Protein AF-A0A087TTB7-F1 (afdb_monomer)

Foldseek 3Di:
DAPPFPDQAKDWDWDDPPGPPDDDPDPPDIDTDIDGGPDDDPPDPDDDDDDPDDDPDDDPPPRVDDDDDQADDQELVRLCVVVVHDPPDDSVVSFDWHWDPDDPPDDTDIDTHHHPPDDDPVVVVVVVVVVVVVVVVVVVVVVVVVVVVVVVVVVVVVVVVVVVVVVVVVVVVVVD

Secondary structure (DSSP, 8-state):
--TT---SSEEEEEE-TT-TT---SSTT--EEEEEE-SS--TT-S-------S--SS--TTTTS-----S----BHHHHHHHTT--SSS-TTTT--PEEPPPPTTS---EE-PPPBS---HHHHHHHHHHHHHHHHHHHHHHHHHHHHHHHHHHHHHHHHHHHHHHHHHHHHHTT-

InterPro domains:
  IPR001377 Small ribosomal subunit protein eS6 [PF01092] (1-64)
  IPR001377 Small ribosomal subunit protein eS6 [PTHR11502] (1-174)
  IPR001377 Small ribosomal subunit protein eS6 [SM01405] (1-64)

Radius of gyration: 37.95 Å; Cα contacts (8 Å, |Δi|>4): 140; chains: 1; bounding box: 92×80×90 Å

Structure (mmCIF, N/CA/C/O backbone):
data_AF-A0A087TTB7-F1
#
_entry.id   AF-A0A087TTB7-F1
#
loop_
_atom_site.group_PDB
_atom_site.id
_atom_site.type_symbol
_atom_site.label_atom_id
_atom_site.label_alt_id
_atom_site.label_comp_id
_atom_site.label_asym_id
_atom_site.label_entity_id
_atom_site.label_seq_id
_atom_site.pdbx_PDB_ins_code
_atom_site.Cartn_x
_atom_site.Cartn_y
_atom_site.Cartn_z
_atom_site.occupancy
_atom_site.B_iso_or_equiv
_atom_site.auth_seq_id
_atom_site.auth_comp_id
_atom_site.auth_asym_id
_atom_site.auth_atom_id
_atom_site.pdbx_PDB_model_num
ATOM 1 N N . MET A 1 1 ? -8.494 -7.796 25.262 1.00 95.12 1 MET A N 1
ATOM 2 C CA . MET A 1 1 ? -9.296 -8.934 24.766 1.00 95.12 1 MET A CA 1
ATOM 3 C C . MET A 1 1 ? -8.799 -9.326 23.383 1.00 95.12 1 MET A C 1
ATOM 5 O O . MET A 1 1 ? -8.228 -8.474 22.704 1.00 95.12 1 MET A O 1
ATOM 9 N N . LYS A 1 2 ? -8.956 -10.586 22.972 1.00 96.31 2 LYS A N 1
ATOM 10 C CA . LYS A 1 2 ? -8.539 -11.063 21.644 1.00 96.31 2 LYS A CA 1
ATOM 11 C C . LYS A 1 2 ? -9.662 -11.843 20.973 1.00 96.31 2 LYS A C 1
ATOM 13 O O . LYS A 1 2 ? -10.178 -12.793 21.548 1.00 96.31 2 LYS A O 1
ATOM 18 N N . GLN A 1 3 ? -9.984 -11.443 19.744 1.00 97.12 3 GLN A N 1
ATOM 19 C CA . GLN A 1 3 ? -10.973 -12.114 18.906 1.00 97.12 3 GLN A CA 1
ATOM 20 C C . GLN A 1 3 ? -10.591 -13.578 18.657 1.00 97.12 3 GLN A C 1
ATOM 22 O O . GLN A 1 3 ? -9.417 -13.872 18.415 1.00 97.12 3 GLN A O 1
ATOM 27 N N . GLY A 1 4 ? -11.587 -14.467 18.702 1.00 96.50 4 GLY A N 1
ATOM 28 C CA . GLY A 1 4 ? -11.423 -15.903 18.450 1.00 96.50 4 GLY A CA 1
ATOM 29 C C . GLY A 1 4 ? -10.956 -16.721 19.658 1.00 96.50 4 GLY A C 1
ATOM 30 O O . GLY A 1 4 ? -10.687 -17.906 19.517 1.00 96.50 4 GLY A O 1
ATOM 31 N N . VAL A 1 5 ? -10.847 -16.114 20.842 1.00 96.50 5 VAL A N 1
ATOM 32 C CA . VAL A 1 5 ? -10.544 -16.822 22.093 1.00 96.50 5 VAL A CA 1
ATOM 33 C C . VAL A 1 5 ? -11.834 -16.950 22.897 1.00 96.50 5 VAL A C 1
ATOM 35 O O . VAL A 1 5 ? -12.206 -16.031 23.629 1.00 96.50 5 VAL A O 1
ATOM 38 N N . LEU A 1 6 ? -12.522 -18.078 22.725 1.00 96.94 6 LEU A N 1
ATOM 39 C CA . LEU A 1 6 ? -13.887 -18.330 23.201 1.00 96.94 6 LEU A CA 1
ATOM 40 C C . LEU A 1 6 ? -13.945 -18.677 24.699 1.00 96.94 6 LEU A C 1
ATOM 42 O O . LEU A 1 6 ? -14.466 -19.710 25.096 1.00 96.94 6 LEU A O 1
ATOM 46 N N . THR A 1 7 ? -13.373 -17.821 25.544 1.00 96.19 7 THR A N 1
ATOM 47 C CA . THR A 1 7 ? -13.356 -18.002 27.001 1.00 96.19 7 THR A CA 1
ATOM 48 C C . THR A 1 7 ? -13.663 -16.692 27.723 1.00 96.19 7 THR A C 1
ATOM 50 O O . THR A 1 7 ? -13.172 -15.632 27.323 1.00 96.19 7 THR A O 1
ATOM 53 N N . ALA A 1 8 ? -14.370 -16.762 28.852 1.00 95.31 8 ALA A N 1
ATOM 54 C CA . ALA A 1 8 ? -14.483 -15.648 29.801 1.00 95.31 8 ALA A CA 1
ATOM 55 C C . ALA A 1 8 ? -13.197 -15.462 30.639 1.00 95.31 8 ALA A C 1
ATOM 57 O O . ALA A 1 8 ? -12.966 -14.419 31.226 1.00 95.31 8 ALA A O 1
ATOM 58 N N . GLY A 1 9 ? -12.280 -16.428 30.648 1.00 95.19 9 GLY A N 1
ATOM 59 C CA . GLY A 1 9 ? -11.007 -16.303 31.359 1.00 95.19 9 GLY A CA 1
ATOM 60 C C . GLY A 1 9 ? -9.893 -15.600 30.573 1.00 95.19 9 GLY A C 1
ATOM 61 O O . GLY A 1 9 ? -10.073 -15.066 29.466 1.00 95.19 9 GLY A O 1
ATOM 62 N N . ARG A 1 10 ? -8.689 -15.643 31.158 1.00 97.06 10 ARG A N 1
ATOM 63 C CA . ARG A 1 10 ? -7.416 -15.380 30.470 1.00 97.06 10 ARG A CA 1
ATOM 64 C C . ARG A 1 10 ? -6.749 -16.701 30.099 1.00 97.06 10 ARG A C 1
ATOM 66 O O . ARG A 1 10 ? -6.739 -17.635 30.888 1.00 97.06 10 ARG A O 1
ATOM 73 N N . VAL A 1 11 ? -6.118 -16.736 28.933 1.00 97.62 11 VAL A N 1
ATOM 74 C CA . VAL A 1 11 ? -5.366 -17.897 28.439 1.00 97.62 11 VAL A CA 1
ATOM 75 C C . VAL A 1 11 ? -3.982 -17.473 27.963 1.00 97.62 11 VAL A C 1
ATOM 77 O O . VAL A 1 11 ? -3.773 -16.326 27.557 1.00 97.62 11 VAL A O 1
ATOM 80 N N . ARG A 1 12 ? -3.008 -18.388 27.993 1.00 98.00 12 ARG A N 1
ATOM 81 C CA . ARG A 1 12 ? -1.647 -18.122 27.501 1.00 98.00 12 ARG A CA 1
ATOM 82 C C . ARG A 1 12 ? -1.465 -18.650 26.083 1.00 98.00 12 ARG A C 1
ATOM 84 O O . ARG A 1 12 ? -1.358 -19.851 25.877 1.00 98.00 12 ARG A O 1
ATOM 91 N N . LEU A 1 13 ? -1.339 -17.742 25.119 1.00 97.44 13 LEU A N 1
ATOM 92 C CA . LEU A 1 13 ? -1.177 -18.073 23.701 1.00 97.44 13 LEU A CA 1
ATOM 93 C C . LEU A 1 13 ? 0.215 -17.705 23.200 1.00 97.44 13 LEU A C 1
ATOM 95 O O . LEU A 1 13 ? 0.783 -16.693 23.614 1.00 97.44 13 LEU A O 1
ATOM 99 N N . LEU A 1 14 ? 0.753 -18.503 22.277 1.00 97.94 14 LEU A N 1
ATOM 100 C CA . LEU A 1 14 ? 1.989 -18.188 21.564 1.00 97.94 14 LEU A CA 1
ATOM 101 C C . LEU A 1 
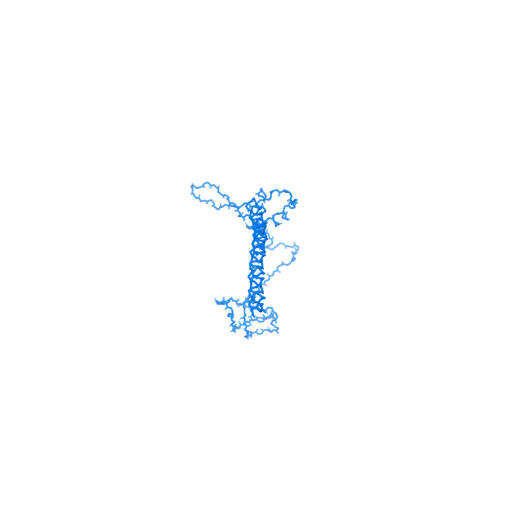14 ? 1.695 -17.190 20.431 1.00 97.94 14 LEU A C 1
ATOM 103 O O . LEU A 1 14 ? 1.088 -17.544 19.422 1.00 97.94 14 LEU A O 1
ATOM 107 N N . LEU A 1 15 ? 2.117 -15.935 20.592 1.00 97.94 15 LEU A N 1
ATOM 108 C CA . LEU A 1 15 ? 1.838 -14.848 19.650 1.00 97.94 15 LEU A CA 1
ATOM 109 C C . LEU A 1 15 ? 3.035 -14.578 18.735 1.00 97.94 15 LEU A C 1
ATOM 111 O O . LEU A 1 15 ? 4.176 -14.595 19.187 1.00 97.94 15 LEU A O 1
ATOM 115 N N . SER A 1 16 ? 2.761 -14.306 17.459 1.00 97.38 16 SER A N 1
ATOM 116 C CA . SER A 1 16 ? 3.737 -13.963 16.418 1.00 97.38 16 SER A CA 1
ATOM 117 C C . SER A 1 16 ? 3.473 -12.557 15.854 1.00 97.38 16 SER A C 1
ATOM 119 O O . SER A 1 16 ? 2.545 -11.856 16.271 1.00 97.38 16 SER A O 1
ATOM 121 N N . LYS A 1 17 ? 4.301 -12.117 14.897 1.00 97.75 17 LYS A N 1
ATOM 122 C CA . LYS A 1 17 ? 4.108 -10.850 14.178 1.00 97.75 17 LYS A CA 1
ATOM 123 C C . LYS A 1 17 ? 2.745 -10.818 13.473 1.00 97.75 17 LYS A C 1
ATOM 125 O O . LYS A 1 17 ? 2.413 -11.733 12.733 1.00 97.75 17 LYS A O 1
ATOM 130 N N . GLY A 1 18 ? 2.000 -9.728 13.660 1.00 96.25 18 GLY A N 1
ATOM 131 C CA . GLY A 1 18 ? 0.681 -9.516 13.046 1.00 96.25 18 GLY A CA 1
ATOM 132 C C . GLY A 1 18 ? -0.493 -9.928 13.935 1.00 96.25 18 GLY A C 1
ATOM 133 O O . GLY A 1 18 ? -1.613 -9.484 13.701 1.00 96.25 18 GLY A O 1
ATOM 134 N N . HIS A 1 19 ? -0.257 -10.699 15.000 1.00 96.50 19 HIS A N 1
ATOM 135 C CA . HIS A 1 19 ? -1.295 -10.967 15.990 1.00 96.50 19 HIS A CA 1
ATOM 136 C C . HIS A 1 19 ? -1.578 -9.726 16.847 1.00 96.50 19 HIS A C 1
ATOM 138 O O . HIS A 1 19 ? -0.666 -9.018 17.272 1.00 96.50 19 HIS A O 1
ATOM 144 N N . SER A 1 20 ? -2.853 -9.507 17.177 1.00 95.25 20 SER A N 1
ATOM 145 C CA . SER A 1 20 ? -3.255 -8.542 18.205 1.00 95.25 20 SER A CA 1
ATOM 146 C C . SER A 1 20 ? -2.653 -8.879 19.579 1.00 95.25 20 SER A C 1
ATOM 148 O O . SER A 1 20 ? -2.318 -10.034 19.859 1.00 95.25 20 SER A O 1
ATOM 150 N N . CYS A 1 21 ? -2.535 -7.860 20.440 1.00 96.12 21 CYS A N 1
ATOM 151 C CA . CYS A 1 21 ? -1.996 -7.935 21.809 1.00 96.12 21 CYS A CA 1
ATOM 152 C C . CYS A 1 21 ? -0.482 -8.226 21.925 1.00 96.12 21 CYS A C 1
ATOM 154 O O . CYS A 1 21 ? 0.035 -8.392 23.036 1.00 96.12 21 CYS A O 1
ATOM 156 N N . TYR A 1 22 ? 0.259 -8.251 20.813 1.00 97.25 22 TYR A N 1
ATOM 157 C CA . TYR A 1 22 ? 1.710 -8.429 20.823 1.00 97.25 22 TYR A CA 1
ATOM 158 C C . TYR A 1 22 ? 2.403 -7.652 19.703 1.00 97.25 22 TYR A C 1
ATOM 160 O O . TYR A 1 22 ? 1.926 -7.584 18.575 1.00 97.25 22 TYR A O 1
ATOM 168 N N . ARG A 1 23 ? 3.569 -7.084 20.025 1.00 96.94 23 ARG A N 1
ATOM 169 C CA . ARG A 1 23 ? 4.488 -6.476 19.065 1.00 96.94 23 ARG A CA 1
ATOM 170 C C . ARG A 1 23 ? 5.865 -7.122 19.248 1.00 96.94 23 ARG A C 1
ATOM 172 O O . ARG A 1 23 ? 6.457 -6.913 20.310 1.00 96.94 23 ARG A O 1
ATOM 179 N N . PRO A 1 24 ? 6.369 -7.885 18.264 1.00 97.56 24 PRO A N 1
ATOM 180 C CA . PRO A 1 24 ? 7.680 -8.518 18.363 1.00 97.56 24 PRO A CA 1
ATOM 181 C C . PRO A 1 24 ? 8.800 -7.474 18.378 1.00 97.56 24 PRO A C 1
ATOM 183 O O . PRO A 1 24 ? 8.664 -6.396 17.786 1.00 97.56 24 PRO A O 1
ATOM 186 N N . ARG A 1 25 ? 9.899 -7.788 19.069 1.00 96.50 25 ARG A N 1
ATOM 187 C CA . ARG A 1 25 ? 11.106 -6.951 19.136 1.00 96.50 25 ARG A CA 1
ATOM 188 C C . ARG A 1 25 ? 12.131 -7.373 18.097 1.00 96.50 25 ARG A C 1
ATOM 190 O O . ARG A 1 25 ? 12.814 -6.510 17.556 1.00 96.50 25 ARG A O 1
ATOM 197 N N . ARG A 1 26 ? 12.190 -8.667 17.775 1.00 96.75 26 ARG A N 1
ATOM 198 C CA . ARG A 1 26 ? 13.047 -9.213 16.714 1.00 96.75 26 ARG A CA 1
ATOM 199 C C . ARG A 1 26 ? 12.212 -9.856 15.609 1.00 96.75 26 ARG A C 1
ATOM 201 O O . ARG A 1 26 ? 11.064 -10.254 15.811 1.00 96.75 26 ARG A O 1
ATOM 208 N N . THR A 1 27 ? 12.775 -9.943 14.411 1.00 96.88 27 THR A N 1
ATOM 209 C CA . THR A 1 27 ? 12.153 -10.671 13.300 1.00 96.88 27 THR A CA 1
ATOM 210 C C . THR A 1 27 ? 12.070 -12.159 13.631 1.00 96.88 27 THR A C 1
ATOM 212 O O . THR A 1 27 ? 13.022 -12.726 14.151 1.00 96.88 27 THR A O 1
ATOM 215 N N . GLY A 1 28 ? 10.920 -12.783 13.366 1.00 96.06 28 GLY A N 1
ATOM 216 C CA . GLY A 1 28 ? 10.680 -14.200 13.673 1.00 96.06 28 GLY A CA 1
ATOM 217 C C . GLY A 1 28 ? 10.352 -14.511 15.139 1.00 96.06 28 GLY A C 1
ATOM 218 O O . GLY A 1 28 ? 9.947 -15.630 15.435 1.00 96.06 28 GLY A O 1
ATOM 219 N N . GLU A 1 29 ? 10.452 -13.537 16.051 1.00 97.50 29 GLU A N 1
ATOM 220 C CA . GLU A 1 29 ? 10.153 -13.752 17.469 1.00 97.50 29 GLU A CA 1
ATOM 221 C C . GLU A 1 29 ? 8.689 -14.176 17.680 1.00 97.50 29 GLU A C 1
ATOM 223 O O . GLU A 1 29 ? 7.749 -13.550 17.170 1.00 97.50 29 GLU A O 1
ATOM 228 N N . ARG A 1 30 ? 8.504 -15.227 18.487 1.00 97.88 30 ARG A N 1
ATOM 229 C CA . ARG A 1 30 ? 7.207 -15.645 19.020 1.00 97.88 30 ARG A CA 1
ATOM 230 C C . ARG A 1 30 ? 7.274 -15.631 20.539 1.00 97.88 30 ARG A C 1
ATOM 232 O O . ARG A 1 30 ? 8.240 -16.117 21.117 1.00 97.88 30 ARG A O 1
ATOM 239 N N . LYS A 1 31 ? 6.238 -15.109 21.197 1.00 97.88 31 LYS A N 1
ATOM 240 C CA . LYS A 1 31 ? 6.198 -15.023 22.663 1.00 97.88 31 LYS A CA 1
ATOM 241 C C . LYS A 1 31 ? 4.873 -15.512 23.220 1.00 97.88 31 LYS A C 1
ATOM 243 O O . LYS A 1 31 ? 3.809 -15.083 22.774 1.00 97.88 31 LYS A O 1
ATOM 248 N N . ARG A 1 32 ? 4.934 -16.399 24.220 1.00 98.12 32 ARG A N 1
ATOM 249 C CA . ARG A 1 32 ? 3.743 -16.893 24.921 1.00 98.12 32 ARG A CA 1
ATOM 250 C C . ARG A 1 32 ? 3.284 -15.863 25.956 1.00 98.12 32 ARG A C 1
ATOM 252 O O . ARG A 1 32 ? 3.952 -15.670 26.972 1.00 98.12 32 ARG A O 1
ATOM 259 N N . LYS A 1 33 ? 2.155 -15.197 25.706 1.00 98.12 33 LYS A N 1
ATOM 260 C CA . LYS A 1 33 ? 1.594 -14.144 26.573 1.00 98.12 33 LYS A CA 1
ATOM 261 C C . LYS A 1 33 ? 0.195 -14.513 27.053 1.00 98.12 33 LYS A C 1
ATOM 263 O O . LYS A 1 33 ? -0.550 -15.167 26.330 1.00 98.12 33 LYS A O 1
ATOM 268 N N . SER A 1 34 ? -0.144 -14.071 28.263 1.00 97.94 34 SER A N 1
ATOM 269 C CA . SER A 1 34 ? -1.516 -14.131 28.771 1.00 97.94 34 SER A CA 1
ATOM 270 C C . SER A 1 34 ? -2.382 -13.098 28.053 1.00 97.94 34 SER A C 1
ATOM 272 O O . SER A 1 34 ? -1.964 -11.950 27.875 1.00 97.94 34 SER A O 1
ATOM 274 N N . VAL A 1 35 ? -3.563 -13.515 27.606 1.00 97.50 35 VAL A N 1
ATOM 275 C CA . VAL A 1 35 ? -4.531 -12.691 26.882 1.00 97.50 35 VAL A CA 1
ATOM 276 C C . VAL A 1 35 ? -5.935 -13.026 27.377 1.00 97.50 35 VAL A C 1
ATOM 278 O O . VAL A 1 35 ? -6.282 -14.190 27.543 1.00 97.50 35 VAL A O 1
ATOM 281 N N . ARG A 1 36 ? -6.752 -11.997 27.611 1.00 96.69 36 ARG A N 1
ATOM 282 C CA . ARG A 1 36 ? -8.179 -12.136 27.945 1.00 96.69 36 ARG A CA 1
ATOM 283 C C . ARG A 1 36 ? -8.977 -12.547 26.702 1.00 96.69 36 ARG A C 1
ATOM 285 O O . ARG A 1 36 ? -8.740 -11.972 25.632 1.00 96.69 36 ARG A O 1
ATOM 292 N N . GLY A 1 37 ? -9.898 -13.500 26.854 1.00 97.25 37 GLY A N 1
ATOM 293 C CA . GLY A 1 37 ? -10.771 -13.958 25.771 1.00 97.25 37 GLY A CA 1
ATOM 294 C C . GLY A 1 37 ? -11.746 -12.897 25.248 1.00 97.25 37 GLY A C 1
ATOM 295 O O . GLY A 1 37 ? -11.700 -11.739 25.669 1.00 97.25 37 GLY A O 1
ATOM 296 N N . CYS A 1 38 ? -12.570 -13.270 24.268 1.00 97.06 38 CYS A N 1
ATOM 297 C CA . CYS A 1 38 ? -13.529 -12.367 23.624 1.00 97.06 38 CYS A CA 1
ATOM 298 C C . CYS A 1 38 ? -14.900 -12.317 24.311 1.00 97.06 38 CYS A C 1
ATOM 300 O O . CYS A 1 38 ? -15.646 -11.380 24.052 1.00 97.06 38 CYS A O 1
ATOM 302 N N . ILE A 1 39 ? -15.223 -13.275 25.186 1.00 96.81 39 ILE A N 1
ATOM 303 C CA . ILE A 1 39 ? -16.481 -13.276 25.946 1.00 96.81 39 ILE A CA 1
ATOM 304 C C . ILE A 1 39 ? -16.379 -12.238 27.067 1.00 96.81 39 ILE A C 1
ATOM 306 O O . ILE A 1 39 ? -15.413 -12.256 27.839 1.00 96.81 39 ILE A O 1
ATOM 310 N N . VAL A 1 40 ? -17.358 -11.336 27.120 1.00 97.00 40 VAL A N 1
ATOM 311 C CA . VAL A 1 40 ? -17.482 -10.256 28.110 1.00 97.00 40 VAL A CA 1
ATOM 312 C C . VAL A 1 40 ? -17.949 -10.834 29.448 1.00 97.00 40 VAL A C 1
ATOM 314 O O . VAL A 1 40 ? -18.825 -11.691 29.469 1.00 97.00 40 VAL A O 1
ATOM 317 N N . ASP A 1 41 ? -17.348 -10.385 30.550 1.00 95.38 41 ASP A N 1
ATOM 318 C CA . ASP A 1 41 ? -17.754 -10.703 31.925 1.00 95.38 41 ASP A CA 1
ATOM 319 C C . ASP A 1 41 ? -17.726 -9.431 32.791 1.00 95.38 41 ASP A C 1
ATOM 321 O O . ASP A 1 41 ? -17.269 -8.377 32.342 1.00 95.38 41 ASP A O 1
ATOM 325 N N . SER A 1 42 ? -18.201 -9.529 34.033 1.00 95.75 42 SER A N 1
ATOM 326 C CA . SER A 1 42 ? -18.184 -8.432 35.013 1.00 95.75 42 SER A CA 1
ATOM 327 C C . SER A 1 42 ? -16.773 -8.037 35.472 1.00 95.75 42 SER A C 1
ATOM 329 O O . SER A 1 42 ? -16.581 -6.952 36.008 1.00 
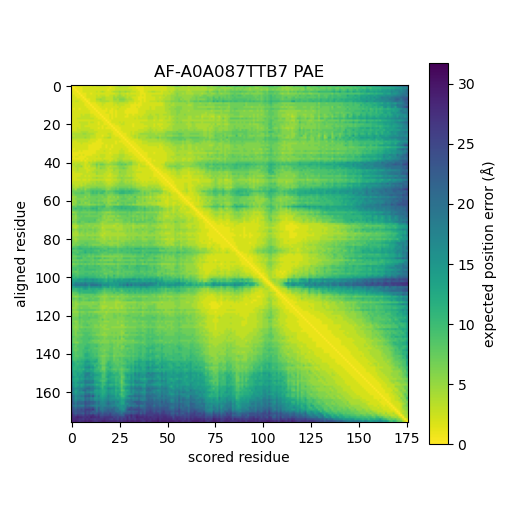95.75 42 SER A O 1
ATOM 331 N N . ASN A 1 43 ? -15.758 -8.870 35.217 1.00 94.19 43 ASN A N 1
ATOM 332 C CA . ASN A 1 43 ? -14.374 -8.649 35.648 1.00 94.19 43 ASN A CA 1
ATOM 333 C C . ASN A 1 43 ? -13.563 -7.751 34.688 1.00 94.19 43 ASN A C 1
ATOM 335 O O . ASN A 1 43 ? -12.324 -7.767 34.698 1.00 94.19 43 ASN A O 1
ATOM 339 N N . LEU A 1 44 ? -14.227 -6.992 33.811 1.00 95.38 44 LEU A N 1
ATOM 340 C CA . LEU A 1 44 ? -13.591 -6.037 32.905 1.00 95.38 44 LEU A CA 1
ATOM 341 C C . LEU A 1 44 ? -13.625 -4.627 33.498 1.00 95.38 44 LEU A C 1
ATOM 343 O O . LEU A 1 44 ? -14.680 -4.123 33.853 1.00 95.38 44 LEU A O 1
ATOM 347 N N . SER A 1 45 ? -12.478 -3.945 33.521 1.00 96.19 45 SER A N 1
ATOM 348 C CA . SER A 1 45 ? -12.410 -2.548 33.980 1.00 96.19 45 SER A CA 1
ATOM 349 C C . SER A 1 45 ? -12.904 -1.542 32.936 1.00 96.19 45 SER A C 1
ATOM 351 O O . SER A 1 45 ? -13.411 -0.488 33.290 1.00 96.19 45 SER A O 1
ATOM 353 N N . VAL A 1 46 ? -12.703 -1.831 31.645 1.00 96.94 46 VAL A N 1
ATOM 354 C CA . VAL A 1 46 ? -13.063 -0.935 30.535 1.00 96.94 46 VAL A CA 1
ATOM 355 C C . VAL A 1 46 ? -13.530 -1.768 29.347 1.00 96.94 46 VAL A C 1
ATOM 357 O O . VAL A 1 46 ? -12.856 -2.727 28.954 1.00 96.94 46 VAL A O 1
ATOM 360 N N . LEU A 1 47 ? -14.644 -1.360 28.738 1.00 96.75 47 LEU A N 1
ATOM 361 C CA . LEU A 1 47 ? -15.156 -1.913 27.489 1.00 96.75 47 LEU A CA 1
ATOM 362 C C . LEU A 1 47 ? -15.103 -0.839 26.393 1.00 96.75 47 LEU A C 1
ATOM 364 O O . LEU A 1 47 ? -15.693 0.228 26.527 1.00 96.75 47 LEU A O 1
ATOM 368 N N . CYS A 1 48 ? -14.393 -1.116 25.298 1.00 96.56 48 CYS A N 1
ATOM 369 C CA . CYS A 1 48 ? -14.338 -0.203 24.157 1.00 96.56 48 CYS A CA 1
ATOM 370 C C . CYS A 1 48 ? -15.520 -0.468 23.216 1.00 96.56 48 CYS A C 1
ATOM 372 O O . CYS A 1 48 ? -15.576 -1.531 22.595 1.00 96.56 48 CYS A O 1
ATOM 374 N N . LEU A 1 49 ? -16.420 0.505 23.079 1.00 95.81 49 LEU A N 1
ATOM 375 C CA . LEU A 1 49 ? -17.593 0.438 22.204 1.00 95.81 49 LEU A CA 1
ATOM 376 C C . LEU A 1 49 ? -17.419 1.343 20.976 1.00 95.81 49 LEU A C 1
ATOM 378 O O . LEU A 1 49 ? -16.730 2.360 21.034 1.00 95.81 49 LEU A O 1
ATOM 382 N N . VAL A 1 50 ? -18.035 0.963 19.855 1.00 96.00 50 VAL A N 1
ATOM 383 C CA . VAL A 1 50 ? -18.049 1.746 18.609 1.00 96.00 50 VAL A CA 1
ATOM 384 C C . VAL A 1 50 ? -19.493 1.903 18.152 1.00 96.00 50 VAL A C 1
ATOM 386 O O . VAL A 1 50 ? -20.190 0.909 17.959 1.00 96.00 50 VAL A O 1
ATOM 389 N N . ILE A 1 51 ? -19.932 3.146 17.963 1.00 94.12 51 ILE A N 1
ATOM 390 C CA . ILE A 1 51 ? -21.279 3.472 17.485 1.00 94.12 51 ILE A CA 1
ATOM 391 C C . ILE A 1 51 ? -21.336 3.235 15.971 1.00 94.12 51 ILE A C 1
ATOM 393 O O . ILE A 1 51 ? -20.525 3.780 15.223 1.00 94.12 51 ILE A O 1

────────────────

* Your objective:
Going back over the entries above, copy word for word every line from the one that has "ATOM 340 C CA" on through the one that has "ATOM 353 N N".

* The answer:
ATOM 340 C CA . LEU A 1 44 ? -13.591 -6.037 32.905 1.00 95.38 44 LEU A CA 1
ATOM 341 C C . LEU A 1 44 ? -13.625 -4.627 33.498 1.00 95.38 44 LEU A C 1
ATOM 343 O O . LEU A 1 44 ? -14.680 -4.123 33.853 1.00 95.38 44 LEU A O 1
ATOM 347 N N . SER A 1 45 ? -12.478 -3.945 33.521 1.00 96.19 45 SER A N 1
ATOM 348 C CA . SER A 1 45 ? -12.410 -2.548 33.980 1.00 96.19 45 SER A CA 1
ATOM 349 C C . SER A 1 45 ? -12.904 -1.542 32.936 1.00 96.19 45 SER A C 1
ATOM 351 O O . SER A 1 45 ? -13.411 -0.488 33.290 1.00 96.19 45 SER A O 1
ATOM 353 N N . VAL A 1 46 ? -12.703 -1.831 31.645 1.00 96.94 46 VAL A N 1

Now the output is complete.